Облегчившись у писсуара, Рауль подошел к умывальнику, рядом с которым находилась электрическая розетка, достал из черного кейса-дипломата бритву «Харьков», заправил вилку в розетку и принялся водить жужжащей машинкой по щекам и подбородку, сосредоточенно разглядывая в зеркале рыжую, в веснушках физиономию.

Едва он включил бритву «Харьков», радист, сидевший у принимающей аппаратуры, установленной за сотни километров от железнодорожного туалета, встрепенулся и нажал клавишу магнитофона. Одновременно положил он руку на клавиатуру, и пальцы его забегали по ней, записывая передаваемый Раулем текст.

Идея вмонтировать рацию-автомат в электробритву и пользоваться ею в общественных местах, когда возможность засечь источник радиопередачи сводится практически к нулю, принадлежала Биг Джону. Он получил за нее крупную премию и личную благодарность заместителя начальника Управления оперативного планирования Сэма Ларкина.

Выбривая и без того гладкие щеки, он брился уже утром, Рауль с завистью подумал о том, что идея Биг Джона настолько проста, лишь полный дурак не мог до нее догадаться.

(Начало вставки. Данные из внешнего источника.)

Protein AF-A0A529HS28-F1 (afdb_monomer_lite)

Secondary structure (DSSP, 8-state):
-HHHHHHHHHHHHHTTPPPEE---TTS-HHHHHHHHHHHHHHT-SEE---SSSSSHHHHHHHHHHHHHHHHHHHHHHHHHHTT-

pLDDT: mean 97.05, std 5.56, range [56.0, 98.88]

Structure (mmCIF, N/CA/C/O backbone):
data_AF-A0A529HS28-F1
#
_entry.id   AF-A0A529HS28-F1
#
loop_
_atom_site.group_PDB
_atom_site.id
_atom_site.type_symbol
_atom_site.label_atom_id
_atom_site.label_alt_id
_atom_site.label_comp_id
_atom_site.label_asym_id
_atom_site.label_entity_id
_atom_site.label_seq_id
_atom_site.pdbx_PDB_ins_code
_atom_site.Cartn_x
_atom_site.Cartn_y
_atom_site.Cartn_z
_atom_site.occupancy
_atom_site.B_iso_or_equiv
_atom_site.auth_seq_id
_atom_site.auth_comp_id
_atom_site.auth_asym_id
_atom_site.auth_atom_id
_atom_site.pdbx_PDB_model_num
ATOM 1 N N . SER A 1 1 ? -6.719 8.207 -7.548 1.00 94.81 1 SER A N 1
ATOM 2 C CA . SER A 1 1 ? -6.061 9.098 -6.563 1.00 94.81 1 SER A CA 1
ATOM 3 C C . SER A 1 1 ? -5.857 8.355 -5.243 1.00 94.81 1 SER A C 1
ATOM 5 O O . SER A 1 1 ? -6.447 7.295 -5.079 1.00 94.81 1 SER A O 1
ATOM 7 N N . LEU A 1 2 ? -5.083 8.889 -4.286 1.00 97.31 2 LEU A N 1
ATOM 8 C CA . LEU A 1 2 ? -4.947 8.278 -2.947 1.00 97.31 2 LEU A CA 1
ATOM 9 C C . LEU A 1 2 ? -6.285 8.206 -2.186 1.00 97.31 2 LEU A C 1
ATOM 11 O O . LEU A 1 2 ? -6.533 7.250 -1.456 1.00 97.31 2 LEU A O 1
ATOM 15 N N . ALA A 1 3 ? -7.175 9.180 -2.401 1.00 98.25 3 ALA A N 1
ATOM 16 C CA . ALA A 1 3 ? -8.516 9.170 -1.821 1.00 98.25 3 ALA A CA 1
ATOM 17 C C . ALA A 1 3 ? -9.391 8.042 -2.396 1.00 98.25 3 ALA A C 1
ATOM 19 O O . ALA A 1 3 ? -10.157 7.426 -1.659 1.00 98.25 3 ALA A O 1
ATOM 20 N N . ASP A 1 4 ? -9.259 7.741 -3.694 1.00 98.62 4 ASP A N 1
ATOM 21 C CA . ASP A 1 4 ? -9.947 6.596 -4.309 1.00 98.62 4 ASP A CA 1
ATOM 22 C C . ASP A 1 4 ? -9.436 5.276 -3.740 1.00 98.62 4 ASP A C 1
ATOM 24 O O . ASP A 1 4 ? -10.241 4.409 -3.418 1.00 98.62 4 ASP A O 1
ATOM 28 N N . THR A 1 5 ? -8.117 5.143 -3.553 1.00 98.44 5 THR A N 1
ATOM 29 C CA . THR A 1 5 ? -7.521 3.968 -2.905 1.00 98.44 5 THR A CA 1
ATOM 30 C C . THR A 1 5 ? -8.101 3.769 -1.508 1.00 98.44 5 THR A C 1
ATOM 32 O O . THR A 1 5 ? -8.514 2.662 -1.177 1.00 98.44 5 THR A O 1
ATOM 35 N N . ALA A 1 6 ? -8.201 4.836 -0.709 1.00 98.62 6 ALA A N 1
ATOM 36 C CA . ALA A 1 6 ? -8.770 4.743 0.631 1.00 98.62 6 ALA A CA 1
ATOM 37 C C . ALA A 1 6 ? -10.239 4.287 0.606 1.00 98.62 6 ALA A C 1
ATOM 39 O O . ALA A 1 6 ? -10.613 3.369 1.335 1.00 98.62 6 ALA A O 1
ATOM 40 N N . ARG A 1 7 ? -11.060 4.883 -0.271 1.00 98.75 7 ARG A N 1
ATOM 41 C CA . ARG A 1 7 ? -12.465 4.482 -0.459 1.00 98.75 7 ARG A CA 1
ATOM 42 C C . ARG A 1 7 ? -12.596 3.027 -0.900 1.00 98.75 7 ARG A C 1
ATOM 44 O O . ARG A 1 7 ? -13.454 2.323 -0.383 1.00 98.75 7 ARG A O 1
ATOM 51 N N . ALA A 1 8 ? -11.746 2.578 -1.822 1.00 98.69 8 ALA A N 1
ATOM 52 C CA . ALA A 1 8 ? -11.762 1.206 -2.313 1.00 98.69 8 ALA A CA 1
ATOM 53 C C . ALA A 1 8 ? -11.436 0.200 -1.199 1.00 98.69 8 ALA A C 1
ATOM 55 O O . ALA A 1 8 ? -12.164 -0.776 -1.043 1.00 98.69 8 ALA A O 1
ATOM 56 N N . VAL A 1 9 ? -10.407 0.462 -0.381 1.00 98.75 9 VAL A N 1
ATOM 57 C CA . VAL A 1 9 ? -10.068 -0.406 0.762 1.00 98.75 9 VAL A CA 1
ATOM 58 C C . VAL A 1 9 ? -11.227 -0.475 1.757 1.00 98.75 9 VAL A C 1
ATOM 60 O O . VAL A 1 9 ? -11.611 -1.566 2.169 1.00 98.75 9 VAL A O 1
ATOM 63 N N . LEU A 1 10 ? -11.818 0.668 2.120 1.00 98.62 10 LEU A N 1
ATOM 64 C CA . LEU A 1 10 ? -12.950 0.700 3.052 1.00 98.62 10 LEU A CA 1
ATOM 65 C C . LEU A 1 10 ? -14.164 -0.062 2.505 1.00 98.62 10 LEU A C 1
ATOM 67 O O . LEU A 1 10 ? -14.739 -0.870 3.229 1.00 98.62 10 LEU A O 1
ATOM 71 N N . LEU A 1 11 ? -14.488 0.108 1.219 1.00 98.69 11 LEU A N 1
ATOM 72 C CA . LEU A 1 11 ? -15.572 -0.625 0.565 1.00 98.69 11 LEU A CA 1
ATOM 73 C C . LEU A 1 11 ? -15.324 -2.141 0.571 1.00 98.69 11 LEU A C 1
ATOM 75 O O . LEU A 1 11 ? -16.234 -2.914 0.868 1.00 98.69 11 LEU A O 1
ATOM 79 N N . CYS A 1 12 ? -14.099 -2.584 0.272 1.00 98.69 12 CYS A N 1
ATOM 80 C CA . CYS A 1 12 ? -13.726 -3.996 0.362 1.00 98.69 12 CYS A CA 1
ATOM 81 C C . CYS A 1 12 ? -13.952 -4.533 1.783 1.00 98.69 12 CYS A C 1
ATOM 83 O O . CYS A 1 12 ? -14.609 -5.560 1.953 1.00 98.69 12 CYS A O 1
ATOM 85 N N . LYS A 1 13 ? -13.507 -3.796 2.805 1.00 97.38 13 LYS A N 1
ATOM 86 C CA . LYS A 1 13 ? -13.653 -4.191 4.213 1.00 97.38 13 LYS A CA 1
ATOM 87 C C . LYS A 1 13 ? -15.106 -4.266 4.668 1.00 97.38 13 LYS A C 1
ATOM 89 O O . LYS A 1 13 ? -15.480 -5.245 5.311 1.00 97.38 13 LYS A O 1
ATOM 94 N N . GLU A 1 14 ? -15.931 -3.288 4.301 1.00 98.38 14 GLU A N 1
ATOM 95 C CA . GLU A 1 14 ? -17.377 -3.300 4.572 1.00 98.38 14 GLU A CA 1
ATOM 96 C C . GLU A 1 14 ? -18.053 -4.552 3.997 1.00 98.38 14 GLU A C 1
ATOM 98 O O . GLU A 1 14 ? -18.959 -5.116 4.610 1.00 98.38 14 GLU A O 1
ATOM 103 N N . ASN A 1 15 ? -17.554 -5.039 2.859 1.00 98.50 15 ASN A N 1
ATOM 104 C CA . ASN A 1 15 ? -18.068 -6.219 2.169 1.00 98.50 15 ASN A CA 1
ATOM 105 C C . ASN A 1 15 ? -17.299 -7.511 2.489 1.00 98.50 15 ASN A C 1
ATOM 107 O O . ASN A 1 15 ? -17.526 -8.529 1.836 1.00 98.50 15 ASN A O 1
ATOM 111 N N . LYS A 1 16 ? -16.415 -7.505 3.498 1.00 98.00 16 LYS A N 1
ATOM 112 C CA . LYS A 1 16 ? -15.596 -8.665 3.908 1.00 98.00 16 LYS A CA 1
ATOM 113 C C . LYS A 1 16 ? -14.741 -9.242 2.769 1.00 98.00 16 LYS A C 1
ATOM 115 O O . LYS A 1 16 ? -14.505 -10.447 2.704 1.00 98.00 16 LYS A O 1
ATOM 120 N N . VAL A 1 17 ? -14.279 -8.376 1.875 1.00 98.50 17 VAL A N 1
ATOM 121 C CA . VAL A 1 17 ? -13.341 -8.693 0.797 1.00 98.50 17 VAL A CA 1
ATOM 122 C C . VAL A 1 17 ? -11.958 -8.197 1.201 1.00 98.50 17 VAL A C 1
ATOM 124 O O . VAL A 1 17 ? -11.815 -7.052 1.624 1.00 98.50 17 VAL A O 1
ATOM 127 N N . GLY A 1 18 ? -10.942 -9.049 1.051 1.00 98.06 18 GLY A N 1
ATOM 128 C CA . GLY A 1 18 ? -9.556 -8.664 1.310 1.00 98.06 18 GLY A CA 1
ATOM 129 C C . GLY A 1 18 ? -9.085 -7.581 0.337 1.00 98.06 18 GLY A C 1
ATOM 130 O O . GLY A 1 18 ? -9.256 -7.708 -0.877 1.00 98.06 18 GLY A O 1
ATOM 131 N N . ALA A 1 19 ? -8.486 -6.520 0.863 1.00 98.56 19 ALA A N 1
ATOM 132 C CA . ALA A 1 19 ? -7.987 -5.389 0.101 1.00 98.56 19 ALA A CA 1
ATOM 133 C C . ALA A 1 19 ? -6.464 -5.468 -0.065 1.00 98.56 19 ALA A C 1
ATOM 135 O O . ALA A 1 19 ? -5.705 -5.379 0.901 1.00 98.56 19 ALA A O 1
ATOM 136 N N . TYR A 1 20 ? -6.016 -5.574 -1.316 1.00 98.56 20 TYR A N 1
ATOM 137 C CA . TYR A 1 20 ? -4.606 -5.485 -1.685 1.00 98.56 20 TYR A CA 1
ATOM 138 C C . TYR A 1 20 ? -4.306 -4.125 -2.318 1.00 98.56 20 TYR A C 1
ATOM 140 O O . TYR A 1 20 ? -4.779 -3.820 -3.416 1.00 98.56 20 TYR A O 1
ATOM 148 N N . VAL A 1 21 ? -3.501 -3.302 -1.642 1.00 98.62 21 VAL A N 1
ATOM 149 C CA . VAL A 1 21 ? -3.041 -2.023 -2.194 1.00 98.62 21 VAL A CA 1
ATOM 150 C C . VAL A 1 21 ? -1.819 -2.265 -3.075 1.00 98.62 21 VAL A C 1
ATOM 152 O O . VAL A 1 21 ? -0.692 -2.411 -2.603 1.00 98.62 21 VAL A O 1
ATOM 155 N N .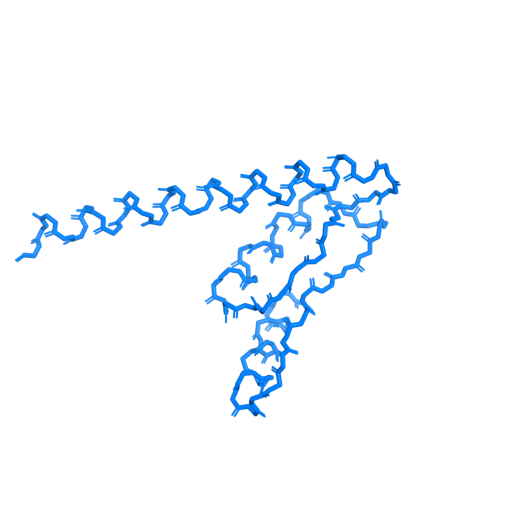 GLY A 1 22 ? -2.069 -2.323 -4.381 1.00 98.31 22 GLY A N 1
ATOM 156 C CA . GLY A 1 22 ? -1.045 -2.544 -5.396 1.00 98.31 22 GLY A CA 1
ATOM 157 C C . GLY A 1 22 ? -0.241 -1.293 -5.781 1.00 98.31 22 GLY A C 1
ATOM 158 O O . GLY A 1 22 ? -0.041 -0.344 -5.014 1.00 98.31 22 GLY A O 1
ATOM 159 N N . GLY A 1 23 ? 0.225 -1.293 -7.024 1.00 97.69 23 GLY A N 1
ATOM 160 C CA . GLY A 1 23 ? 1.022 -0.224 -7.613 1.00 97.69 23 GLY A CA 1
ATOM 161 C C . GLY A 1 23 ? 1.737 -0.704 -8.869 1.00 97.69 23 GLY A C 1
ATOM 162 O O . GLY A 1 23 ? 1.331 -1.700 -9.466 1.00 97.69 23 GLY A O 1
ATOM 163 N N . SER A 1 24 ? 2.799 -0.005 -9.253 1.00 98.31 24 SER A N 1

«А вот ты и не догадался», — зло подумал Рауль, временами он не любил себя, и убрал бритву в кейс-атташе. Радиограмма, записанная на магнитофон, ушла в эфир, теперь надо было уходить, ведь факт ее передачи уже зафиксировал русский следящий радиоцентр.

Рауль неторопливо покинул здание вокзала. На площади стояло несколько такси — проходящий из Москвы поезд еще не пришел.

Он взял машину, сказал водителю, что надо ему на морской вокзал. Там Рауль расплатился и пешком направился к гостинице «Черноморская», бывшему «Парижу».

Хвоста за собой Иоганн Вейс не обнаружил.

XII

Дело Ивана Егоровича Зюзюка не было особенно сложным, материалов к нему коллеги майора подготовили достаточно, но допросы изменника и карателя требовали от Владимира высокого нервного напряжения, отнимали не только время, ведь Зюзюк изворачивался, как только мог, но и требовали большого расхода душевных сил.